Le martyre évangélise parce que son sacrifice est offert à Dieu pour la communauté. Edith Stein, qui partage avec ses frères le tragique destin qui s'abat sur six millions de juifs, meurt en chrétienne, "en tant que fille de son peuple torturé" (Jean-Paul II, 1° mai 1987), et - elle en convient elle-même de manière récurrente et explicite - "pour" ce peuple. Ainsi nous rappelle t-elle que si la foi est encore possible aujourd'hui, après Auschwitz, c'est parce que Dieu était à Auschwitz, souffrant avec les martyrisés et les massacrés" (G.Dossetti, qui rappelle J.Moltmann).

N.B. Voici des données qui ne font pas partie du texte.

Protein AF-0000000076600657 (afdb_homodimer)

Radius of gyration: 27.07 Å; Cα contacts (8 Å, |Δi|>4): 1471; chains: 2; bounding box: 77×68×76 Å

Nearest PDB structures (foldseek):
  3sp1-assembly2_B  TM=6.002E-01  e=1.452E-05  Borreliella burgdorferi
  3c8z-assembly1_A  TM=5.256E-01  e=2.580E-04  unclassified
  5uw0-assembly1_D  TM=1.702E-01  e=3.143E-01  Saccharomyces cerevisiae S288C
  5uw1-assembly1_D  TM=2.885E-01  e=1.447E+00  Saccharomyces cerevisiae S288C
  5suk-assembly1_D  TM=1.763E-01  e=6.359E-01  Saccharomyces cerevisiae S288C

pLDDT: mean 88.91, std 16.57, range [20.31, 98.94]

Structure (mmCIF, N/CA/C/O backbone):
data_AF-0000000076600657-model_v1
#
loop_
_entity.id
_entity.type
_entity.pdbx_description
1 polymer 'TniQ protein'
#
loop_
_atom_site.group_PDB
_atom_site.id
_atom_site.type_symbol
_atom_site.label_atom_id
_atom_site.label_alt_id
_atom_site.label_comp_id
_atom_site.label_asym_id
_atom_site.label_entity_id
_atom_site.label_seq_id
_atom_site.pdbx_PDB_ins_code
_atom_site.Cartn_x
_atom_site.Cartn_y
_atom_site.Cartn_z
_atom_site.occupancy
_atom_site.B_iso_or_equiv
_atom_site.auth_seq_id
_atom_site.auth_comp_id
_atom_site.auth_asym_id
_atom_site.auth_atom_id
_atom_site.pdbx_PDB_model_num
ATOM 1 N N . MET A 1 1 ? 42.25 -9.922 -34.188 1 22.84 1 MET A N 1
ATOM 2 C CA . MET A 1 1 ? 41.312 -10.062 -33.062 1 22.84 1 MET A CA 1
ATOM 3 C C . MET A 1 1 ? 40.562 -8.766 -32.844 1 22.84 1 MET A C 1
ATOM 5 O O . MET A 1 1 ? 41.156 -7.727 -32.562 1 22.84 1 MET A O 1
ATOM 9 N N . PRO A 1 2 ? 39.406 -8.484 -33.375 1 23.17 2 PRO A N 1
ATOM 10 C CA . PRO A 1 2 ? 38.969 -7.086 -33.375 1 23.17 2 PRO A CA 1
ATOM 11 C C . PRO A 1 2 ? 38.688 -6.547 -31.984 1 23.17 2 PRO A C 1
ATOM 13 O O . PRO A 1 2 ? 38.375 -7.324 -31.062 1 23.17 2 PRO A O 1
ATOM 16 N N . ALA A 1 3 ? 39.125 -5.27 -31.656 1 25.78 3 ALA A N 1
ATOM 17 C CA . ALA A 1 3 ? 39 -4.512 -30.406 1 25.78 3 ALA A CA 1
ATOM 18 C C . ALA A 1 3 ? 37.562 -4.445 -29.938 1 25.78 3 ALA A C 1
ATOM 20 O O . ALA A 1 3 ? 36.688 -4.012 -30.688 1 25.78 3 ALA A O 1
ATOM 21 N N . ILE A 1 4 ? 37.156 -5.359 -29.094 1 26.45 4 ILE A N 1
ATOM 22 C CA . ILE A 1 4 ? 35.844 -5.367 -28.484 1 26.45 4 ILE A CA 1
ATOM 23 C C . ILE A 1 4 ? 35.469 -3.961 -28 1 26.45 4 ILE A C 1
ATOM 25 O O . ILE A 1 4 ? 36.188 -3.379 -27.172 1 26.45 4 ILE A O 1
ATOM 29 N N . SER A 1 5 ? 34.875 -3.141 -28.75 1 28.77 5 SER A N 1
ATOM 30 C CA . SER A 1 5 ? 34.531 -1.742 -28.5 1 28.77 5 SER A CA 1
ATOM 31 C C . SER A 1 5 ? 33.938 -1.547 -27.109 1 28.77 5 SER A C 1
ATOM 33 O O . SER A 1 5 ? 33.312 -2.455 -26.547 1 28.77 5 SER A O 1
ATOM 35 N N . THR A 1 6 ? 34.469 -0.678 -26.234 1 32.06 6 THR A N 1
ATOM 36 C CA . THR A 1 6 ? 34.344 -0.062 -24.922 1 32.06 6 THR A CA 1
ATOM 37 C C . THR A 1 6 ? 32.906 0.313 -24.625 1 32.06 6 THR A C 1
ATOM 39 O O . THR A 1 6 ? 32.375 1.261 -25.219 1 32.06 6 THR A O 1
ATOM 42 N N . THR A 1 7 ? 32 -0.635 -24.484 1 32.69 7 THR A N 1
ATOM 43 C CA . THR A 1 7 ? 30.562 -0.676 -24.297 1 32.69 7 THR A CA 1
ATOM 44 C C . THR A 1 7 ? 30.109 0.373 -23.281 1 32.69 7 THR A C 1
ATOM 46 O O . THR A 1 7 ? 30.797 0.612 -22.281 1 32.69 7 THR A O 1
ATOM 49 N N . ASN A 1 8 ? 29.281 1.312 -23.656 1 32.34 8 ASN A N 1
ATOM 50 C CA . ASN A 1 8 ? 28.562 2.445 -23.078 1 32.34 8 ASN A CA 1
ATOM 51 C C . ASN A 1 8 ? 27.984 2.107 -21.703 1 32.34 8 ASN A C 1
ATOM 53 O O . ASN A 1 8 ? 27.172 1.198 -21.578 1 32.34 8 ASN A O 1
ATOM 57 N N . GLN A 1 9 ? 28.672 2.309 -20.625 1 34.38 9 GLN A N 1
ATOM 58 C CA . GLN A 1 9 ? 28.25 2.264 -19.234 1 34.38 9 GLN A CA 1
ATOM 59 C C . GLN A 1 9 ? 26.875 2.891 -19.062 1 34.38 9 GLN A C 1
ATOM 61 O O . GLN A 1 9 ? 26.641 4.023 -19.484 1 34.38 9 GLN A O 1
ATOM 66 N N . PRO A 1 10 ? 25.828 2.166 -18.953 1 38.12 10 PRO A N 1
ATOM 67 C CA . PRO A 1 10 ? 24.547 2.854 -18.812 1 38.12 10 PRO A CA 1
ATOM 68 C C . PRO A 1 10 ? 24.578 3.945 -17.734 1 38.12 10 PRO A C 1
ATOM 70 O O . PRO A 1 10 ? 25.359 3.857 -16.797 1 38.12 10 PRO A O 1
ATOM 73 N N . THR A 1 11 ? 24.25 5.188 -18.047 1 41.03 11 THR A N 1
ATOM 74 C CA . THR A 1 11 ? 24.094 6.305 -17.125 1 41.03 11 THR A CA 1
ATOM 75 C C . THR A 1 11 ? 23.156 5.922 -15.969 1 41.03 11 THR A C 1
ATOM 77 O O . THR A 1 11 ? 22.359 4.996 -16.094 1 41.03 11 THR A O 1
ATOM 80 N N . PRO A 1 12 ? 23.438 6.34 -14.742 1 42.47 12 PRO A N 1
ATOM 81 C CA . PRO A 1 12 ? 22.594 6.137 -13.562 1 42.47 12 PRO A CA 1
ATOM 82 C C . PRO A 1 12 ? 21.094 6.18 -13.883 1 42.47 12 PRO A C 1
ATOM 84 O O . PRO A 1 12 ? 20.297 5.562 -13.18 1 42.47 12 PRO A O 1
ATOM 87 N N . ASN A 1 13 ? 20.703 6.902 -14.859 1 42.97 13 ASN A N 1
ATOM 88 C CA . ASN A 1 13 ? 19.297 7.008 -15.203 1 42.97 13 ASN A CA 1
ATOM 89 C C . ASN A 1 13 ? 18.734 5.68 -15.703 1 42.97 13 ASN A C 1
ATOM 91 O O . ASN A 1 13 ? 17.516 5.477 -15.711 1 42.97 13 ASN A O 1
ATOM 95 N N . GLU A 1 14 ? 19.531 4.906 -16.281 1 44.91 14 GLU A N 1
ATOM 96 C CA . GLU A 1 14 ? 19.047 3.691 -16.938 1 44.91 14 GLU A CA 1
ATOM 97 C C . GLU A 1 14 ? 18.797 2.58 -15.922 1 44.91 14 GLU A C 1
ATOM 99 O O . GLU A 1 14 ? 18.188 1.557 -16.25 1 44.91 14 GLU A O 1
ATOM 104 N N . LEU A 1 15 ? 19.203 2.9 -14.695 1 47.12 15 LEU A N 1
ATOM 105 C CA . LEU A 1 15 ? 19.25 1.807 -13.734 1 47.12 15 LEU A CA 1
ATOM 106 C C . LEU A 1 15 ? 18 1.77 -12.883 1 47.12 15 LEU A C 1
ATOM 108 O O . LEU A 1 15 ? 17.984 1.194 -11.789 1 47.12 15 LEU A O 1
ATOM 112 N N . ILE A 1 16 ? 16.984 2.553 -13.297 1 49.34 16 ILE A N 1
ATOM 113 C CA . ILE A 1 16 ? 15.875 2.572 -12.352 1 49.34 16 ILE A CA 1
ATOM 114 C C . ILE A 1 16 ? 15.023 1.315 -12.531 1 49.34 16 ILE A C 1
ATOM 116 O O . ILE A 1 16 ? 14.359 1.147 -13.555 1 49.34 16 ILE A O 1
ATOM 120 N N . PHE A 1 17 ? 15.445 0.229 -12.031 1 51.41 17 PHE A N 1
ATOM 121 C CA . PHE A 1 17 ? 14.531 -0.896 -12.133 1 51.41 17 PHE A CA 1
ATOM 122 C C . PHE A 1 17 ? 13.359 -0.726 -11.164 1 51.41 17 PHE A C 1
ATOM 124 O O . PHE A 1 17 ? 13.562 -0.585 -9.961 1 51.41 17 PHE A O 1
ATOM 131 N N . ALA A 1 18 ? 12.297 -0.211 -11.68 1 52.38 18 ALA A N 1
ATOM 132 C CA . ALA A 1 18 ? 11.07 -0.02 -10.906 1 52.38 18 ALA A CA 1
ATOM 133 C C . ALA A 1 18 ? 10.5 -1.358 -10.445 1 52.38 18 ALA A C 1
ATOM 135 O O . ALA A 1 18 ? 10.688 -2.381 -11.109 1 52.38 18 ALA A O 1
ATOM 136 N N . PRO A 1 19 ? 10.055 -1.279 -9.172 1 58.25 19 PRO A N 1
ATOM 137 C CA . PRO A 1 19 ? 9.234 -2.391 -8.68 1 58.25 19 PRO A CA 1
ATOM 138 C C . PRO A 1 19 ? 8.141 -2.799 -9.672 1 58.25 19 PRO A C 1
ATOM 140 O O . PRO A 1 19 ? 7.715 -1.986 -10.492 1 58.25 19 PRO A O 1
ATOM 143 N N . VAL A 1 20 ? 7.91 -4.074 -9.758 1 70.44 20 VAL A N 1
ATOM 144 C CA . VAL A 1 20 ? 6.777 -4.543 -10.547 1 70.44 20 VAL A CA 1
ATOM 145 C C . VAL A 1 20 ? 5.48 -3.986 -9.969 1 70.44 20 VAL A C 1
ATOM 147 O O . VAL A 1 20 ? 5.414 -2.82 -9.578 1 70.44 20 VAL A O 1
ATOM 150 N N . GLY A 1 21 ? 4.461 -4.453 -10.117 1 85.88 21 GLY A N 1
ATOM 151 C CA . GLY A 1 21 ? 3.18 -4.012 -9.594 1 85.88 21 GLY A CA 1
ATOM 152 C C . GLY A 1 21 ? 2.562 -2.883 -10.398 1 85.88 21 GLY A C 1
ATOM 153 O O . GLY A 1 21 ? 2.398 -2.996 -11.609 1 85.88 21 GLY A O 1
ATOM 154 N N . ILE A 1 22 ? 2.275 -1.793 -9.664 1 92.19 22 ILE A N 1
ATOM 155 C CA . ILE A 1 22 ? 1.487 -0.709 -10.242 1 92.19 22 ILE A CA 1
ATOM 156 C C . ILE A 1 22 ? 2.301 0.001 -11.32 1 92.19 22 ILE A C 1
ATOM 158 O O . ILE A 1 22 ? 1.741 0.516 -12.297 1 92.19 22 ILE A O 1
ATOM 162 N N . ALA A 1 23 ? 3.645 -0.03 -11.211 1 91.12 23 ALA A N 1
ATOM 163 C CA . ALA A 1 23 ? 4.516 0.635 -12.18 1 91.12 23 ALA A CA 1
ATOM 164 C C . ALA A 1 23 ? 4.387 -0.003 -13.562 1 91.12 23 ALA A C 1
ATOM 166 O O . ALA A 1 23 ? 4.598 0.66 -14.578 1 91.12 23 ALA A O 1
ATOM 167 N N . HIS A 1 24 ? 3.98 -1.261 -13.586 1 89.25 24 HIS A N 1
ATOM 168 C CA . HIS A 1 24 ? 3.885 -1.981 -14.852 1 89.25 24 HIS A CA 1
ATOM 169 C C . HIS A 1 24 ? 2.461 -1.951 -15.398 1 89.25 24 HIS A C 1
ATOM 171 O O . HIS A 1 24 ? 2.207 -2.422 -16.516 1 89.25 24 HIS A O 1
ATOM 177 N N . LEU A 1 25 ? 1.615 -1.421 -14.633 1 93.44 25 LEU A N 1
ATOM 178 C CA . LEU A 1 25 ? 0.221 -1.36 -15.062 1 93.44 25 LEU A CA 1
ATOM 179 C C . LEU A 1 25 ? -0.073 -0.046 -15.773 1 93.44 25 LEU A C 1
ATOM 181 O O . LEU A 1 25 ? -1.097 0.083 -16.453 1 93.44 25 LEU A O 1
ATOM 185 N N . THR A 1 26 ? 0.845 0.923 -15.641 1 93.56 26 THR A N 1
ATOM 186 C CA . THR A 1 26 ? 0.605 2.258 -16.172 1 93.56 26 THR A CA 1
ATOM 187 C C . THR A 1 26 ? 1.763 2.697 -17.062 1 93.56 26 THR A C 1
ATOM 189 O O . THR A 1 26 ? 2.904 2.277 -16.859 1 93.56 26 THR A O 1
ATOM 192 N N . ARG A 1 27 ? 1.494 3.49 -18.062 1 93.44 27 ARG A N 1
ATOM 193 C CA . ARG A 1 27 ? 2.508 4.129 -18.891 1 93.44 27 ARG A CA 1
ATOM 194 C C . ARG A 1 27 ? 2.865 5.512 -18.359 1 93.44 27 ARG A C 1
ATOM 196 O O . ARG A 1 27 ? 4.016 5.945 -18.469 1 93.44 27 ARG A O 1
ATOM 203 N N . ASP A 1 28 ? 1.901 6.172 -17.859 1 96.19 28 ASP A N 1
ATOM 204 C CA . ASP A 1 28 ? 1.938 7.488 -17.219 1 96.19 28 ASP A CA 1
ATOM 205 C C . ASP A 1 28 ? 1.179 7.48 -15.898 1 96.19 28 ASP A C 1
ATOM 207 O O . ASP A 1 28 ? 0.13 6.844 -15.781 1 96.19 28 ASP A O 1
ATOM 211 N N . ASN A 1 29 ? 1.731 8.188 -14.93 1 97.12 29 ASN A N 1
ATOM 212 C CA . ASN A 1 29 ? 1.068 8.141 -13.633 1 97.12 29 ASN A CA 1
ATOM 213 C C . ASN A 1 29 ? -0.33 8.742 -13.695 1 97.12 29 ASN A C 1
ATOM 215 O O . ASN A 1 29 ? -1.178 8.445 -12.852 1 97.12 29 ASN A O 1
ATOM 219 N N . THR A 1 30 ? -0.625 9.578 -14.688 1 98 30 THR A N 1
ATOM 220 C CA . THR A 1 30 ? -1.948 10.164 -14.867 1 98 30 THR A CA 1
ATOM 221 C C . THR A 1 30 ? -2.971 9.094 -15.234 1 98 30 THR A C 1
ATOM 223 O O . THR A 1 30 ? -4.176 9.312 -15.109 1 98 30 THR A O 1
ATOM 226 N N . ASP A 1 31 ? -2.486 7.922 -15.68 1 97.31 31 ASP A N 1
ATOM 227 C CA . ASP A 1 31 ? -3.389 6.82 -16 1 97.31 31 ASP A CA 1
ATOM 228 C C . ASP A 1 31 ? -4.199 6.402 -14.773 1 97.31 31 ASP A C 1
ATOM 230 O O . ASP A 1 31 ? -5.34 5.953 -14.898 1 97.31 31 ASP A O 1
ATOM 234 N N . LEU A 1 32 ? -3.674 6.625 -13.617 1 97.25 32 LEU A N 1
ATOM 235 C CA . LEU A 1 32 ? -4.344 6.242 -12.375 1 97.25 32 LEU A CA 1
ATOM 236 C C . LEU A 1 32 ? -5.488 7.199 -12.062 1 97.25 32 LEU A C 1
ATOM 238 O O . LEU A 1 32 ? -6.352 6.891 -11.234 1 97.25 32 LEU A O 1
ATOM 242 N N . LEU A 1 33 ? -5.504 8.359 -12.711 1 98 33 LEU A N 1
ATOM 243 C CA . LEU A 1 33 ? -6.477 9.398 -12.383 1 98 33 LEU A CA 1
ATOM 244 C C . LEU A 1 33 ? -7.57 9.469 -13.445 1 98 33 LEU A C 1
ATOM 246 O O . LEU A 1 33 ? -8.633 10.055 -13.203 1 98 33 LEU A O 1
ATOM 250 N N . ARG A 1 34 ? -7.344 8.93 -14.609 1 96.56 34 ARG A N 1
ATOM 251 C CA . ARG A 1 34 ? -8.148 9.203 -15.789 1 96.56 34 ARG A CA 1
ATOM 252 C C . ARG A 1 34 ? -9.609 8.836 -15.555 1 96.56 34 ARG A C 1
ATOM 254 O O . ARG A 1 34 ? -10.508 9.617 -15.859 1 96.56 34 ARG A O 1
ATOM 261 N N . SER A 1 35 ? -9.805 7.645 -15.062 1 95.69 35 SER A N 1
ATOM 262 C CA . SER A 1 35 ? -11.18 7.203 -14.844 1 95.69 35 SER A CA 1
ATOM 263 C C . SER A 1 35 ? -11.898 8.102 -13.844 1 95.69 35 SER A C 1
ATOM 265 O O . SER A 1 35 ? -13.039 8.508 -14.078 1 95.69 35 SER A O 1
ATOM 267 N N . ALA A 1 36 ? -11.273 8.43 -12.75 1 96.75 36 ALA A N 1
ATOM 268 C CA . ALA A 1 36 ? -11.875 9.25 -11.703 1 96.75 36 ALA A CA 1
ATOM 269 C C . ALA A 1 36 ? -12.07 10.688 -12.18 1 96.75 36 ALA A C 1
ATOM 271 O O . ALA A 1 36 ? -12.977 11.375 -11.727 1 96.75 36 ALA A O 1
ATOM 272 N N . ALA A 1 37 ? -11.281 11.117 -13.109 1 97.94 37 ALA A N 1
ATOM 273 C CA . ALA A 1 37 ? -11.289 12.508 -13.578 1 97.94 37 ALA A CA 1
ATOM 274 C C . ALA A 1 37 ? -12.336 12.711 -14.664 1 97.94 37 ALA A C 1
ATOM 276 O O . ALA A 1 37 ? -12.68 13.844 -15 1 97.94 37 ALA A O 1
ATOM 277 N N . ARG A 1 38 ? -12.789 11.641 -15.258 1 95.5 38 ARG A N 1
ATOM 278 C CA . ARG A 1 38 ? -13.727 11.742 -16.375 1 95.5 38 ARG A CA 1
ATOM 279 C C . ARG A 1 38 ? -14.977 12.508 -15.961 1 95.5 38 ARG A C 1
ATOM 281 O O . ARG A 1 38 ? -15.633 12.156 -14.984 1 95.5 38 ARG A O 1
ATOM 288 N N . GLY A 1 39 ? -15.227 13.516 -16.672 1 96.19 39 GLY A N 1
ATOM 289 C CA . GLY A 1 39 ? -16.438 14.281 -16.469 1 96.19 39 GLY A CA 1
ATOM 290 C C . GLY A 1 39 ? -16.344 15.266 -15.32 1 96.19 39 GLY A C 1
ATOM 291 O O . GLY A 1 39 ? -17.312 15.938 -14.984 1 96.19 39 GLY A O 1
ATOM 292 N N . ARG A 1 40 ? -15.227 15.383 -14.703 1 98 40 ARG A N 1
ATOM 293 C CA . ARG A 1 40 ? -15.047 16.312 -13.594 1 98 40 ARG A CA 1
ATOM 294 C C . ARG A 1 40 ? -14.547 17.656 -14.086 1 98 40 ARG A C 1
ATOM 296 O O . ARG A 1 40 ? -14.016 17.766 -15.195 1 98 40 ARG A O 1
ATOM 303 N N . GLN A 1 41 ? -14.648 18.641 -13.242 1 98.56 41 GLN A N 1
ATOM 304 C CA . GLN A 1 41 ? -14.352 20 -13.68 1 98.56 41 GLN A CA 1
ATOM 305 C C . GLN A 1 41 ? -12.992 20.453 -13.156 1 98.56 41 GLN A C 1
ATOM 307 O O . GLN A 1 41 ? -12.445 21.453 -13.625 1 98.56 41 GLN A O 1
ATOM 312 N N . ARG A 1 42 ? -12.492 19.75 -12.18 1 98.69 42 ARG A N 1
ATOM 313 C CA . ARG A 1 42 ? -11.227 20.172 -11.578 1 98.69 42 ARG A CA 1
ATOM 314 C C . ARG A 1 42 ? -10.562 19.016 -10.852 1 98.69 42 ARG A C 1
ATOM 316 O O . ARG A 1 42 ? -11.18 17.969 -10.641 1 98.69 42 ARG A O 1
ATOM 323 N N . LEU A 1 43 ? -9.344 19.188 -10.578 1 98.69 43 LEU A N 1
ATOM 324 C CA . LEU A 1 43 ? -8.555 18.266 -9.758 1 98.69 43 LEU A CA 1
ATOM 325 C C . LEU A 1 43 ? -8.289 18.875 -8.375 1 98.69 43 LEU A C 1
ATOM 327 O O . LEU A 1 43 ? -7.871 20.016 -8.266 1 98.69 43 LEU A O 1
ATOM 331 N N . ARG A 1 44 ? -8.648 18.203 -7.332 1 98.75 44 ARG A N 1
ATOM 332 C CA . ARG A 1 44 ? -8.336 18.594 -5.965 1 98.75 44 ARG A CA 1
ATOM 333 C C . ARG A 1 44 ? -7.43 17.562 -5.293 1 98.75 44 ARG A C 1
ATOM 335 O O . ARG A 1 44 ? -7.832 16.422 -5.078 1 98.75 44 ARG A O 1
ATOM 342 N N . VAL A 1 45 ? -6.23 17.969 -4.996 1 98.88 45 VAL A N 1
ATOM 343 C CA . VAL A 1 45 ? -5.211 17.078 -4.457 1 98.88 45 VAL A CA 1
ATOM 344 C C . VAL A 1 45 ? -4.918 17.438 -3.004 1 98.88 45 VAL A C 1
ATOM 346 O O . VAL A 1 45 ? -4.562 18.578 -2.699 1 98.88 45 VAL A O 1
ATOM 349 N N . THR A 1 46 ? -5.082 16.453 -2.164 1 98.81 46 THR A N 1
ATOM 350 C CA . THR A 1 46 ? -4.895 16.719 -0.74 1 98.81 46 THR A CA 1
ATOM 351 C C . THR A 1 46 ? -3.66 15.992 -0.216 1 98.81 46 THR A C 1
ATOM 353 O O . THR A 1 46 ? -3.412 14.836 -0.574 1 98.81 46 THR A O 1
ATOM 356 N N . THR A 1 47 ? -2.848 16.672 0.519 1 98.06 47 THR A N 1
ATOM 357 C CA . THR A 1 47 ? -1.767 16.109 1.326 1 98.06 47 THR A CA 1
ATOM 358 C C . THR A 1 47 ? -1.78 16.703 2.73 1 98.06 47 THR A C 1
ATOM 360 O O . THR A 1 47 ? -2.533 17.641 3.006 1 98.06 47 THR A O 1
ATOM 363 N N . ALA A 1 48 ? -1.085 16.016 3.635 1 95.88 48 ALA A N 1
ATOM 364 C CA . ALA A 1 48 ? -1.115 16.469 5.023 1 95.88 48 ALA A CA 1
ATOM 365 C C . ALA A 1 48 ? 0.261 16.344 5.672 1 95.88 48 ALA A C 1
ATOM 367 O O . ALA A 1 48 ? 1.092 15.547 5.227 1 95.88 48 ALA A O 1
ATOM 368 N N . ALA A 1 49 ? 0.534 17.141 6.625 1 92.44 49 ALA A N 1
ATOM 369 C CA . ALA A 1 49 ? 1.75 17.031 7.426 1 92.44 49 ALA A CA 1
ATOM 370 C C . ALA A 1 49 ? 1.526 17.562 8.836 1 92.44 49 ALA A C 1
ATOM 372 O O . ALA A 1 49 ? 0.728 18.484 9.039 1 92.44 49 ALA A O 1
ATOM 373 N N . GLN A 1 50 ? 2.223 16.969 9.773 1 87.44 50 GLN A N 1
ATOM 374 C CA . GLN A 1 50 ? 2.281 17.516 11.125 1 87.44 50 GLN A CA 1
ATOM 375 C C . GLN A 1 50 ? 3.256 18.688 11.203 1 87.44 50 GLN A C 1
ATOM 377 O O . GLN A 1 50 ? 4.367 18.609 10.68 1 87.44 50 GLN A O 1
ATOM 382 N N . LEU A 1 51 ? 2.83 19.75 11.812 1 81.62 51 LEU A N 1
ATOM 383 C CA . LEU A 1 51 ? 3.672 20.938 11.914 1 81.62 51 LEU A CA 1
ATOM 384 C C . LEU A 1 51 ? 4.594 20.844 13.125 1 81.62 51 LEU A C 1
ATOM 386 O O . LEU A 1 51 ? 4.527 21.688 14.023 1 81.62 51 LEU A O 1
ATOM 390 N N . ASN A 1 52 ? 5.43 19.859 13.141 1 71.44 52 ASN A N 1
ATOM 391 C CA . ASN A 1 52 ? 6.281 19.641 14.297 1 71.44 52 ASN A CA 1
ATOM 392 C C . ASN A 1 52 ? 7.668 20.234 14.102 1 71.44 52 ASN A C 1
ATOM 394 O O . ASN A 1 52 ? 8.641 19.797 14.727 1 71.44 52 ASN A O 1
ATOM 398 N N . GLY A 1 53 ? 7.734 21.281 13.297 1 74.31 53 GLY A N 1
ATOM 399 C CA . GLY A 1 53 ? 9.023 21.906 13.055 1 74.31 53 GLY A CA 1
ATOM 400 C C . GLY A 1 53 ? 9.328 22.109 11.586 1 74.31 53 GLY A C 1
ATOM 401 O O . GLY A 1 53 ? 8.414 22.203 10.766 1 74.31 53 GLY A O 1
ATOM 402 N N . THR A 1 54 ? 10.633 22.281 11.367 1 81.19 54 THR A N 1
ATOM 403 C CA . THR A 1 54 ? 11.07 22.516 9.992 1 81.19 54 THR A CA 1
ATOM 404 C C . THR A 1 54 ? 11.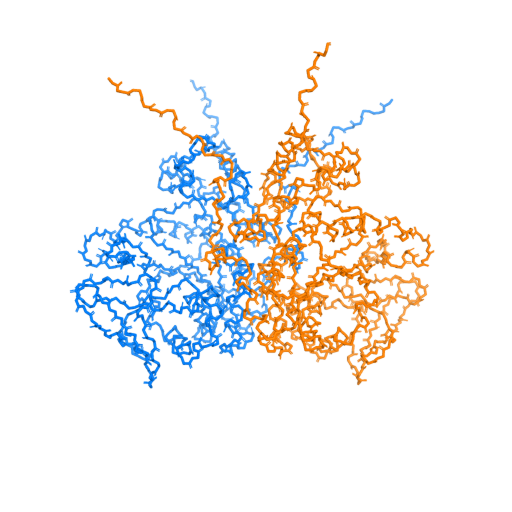062 21.219 9.195 1 81.19 54 THR A C 1
ATOM 406 O O . THR A 1 54 ? 11.523 20.172 9.68 1 81.19 54 THR A O 1
ATOM 409 N N . PRO A 1 55 ? 10.539 21.297 8.008 1 87.44 55 PRO A N 1
ATOM 410 C CA . PRO A 1 55 ? 10.484 20.094 7.188 1 87.44 55 PRO A CA 1
ATOM 411 C C . PRO A 1 55 ? 11.859 19.453 6.984 1 87.44 55 PRO A C 1
ATOM 413 O O . PRO A 1 55 ? 12.844 20.172 6.77 1 87.44 55 PRO A O 1
ATOM 416 N N . HIS A 1 56 ? 11.953 18.203 7.184 1 85.12 56 HIS A N 1
ATOM 417 C CA . HIS A 1 56 ? 13.156 17.484 6.793 1 85.12 56 HIS A CA 1
ATOM 418 C C . HIS A 1 56 ? 13.094 17.062 5.332 1 85.12 56 HIS A C 1
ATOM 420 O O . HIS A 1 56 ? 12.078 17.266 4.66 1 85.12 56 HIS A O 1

Son sacrifice conduit les chrétiens à "rénover la conscience des racines juives de leur propre foi…[à] se rappeler que Jésus était un descendant de David; que du peuple juif naquirent la Vierge Marie et les Apôtres; que l'Eglise tire sa subsistance des racines de ce bon olivier auquel furent greffés les rameaux de l'olivier sauvage des gentils (Rm 11, 17-24) ; que les juifs sont nos chers frères aimés" ("Noi ricordiamo": une réflexion sur la Shoah, 16 mars 1998).
Edith pousse juifs et chrétiens à se nourrir aux sources de la "sainte racine" et à un "respect réciproque, partagé, comme il convient à ceux qui adorent l'unique Créateur et le Seigneur et ont en commun un même père de foi: Abraham".
Notes: Article publié dans l'Osservatore Romano le 13 septembre 1998. Edith Stein, béatifiée à Cologne par Jean-Paul II le 1° mai 1987, a été proclamée Sainte par le même Pape à Rome le 11 octobre 1998, tandis qu'environ 70.000 personnes se pressaient sur la place Saint-Pierre.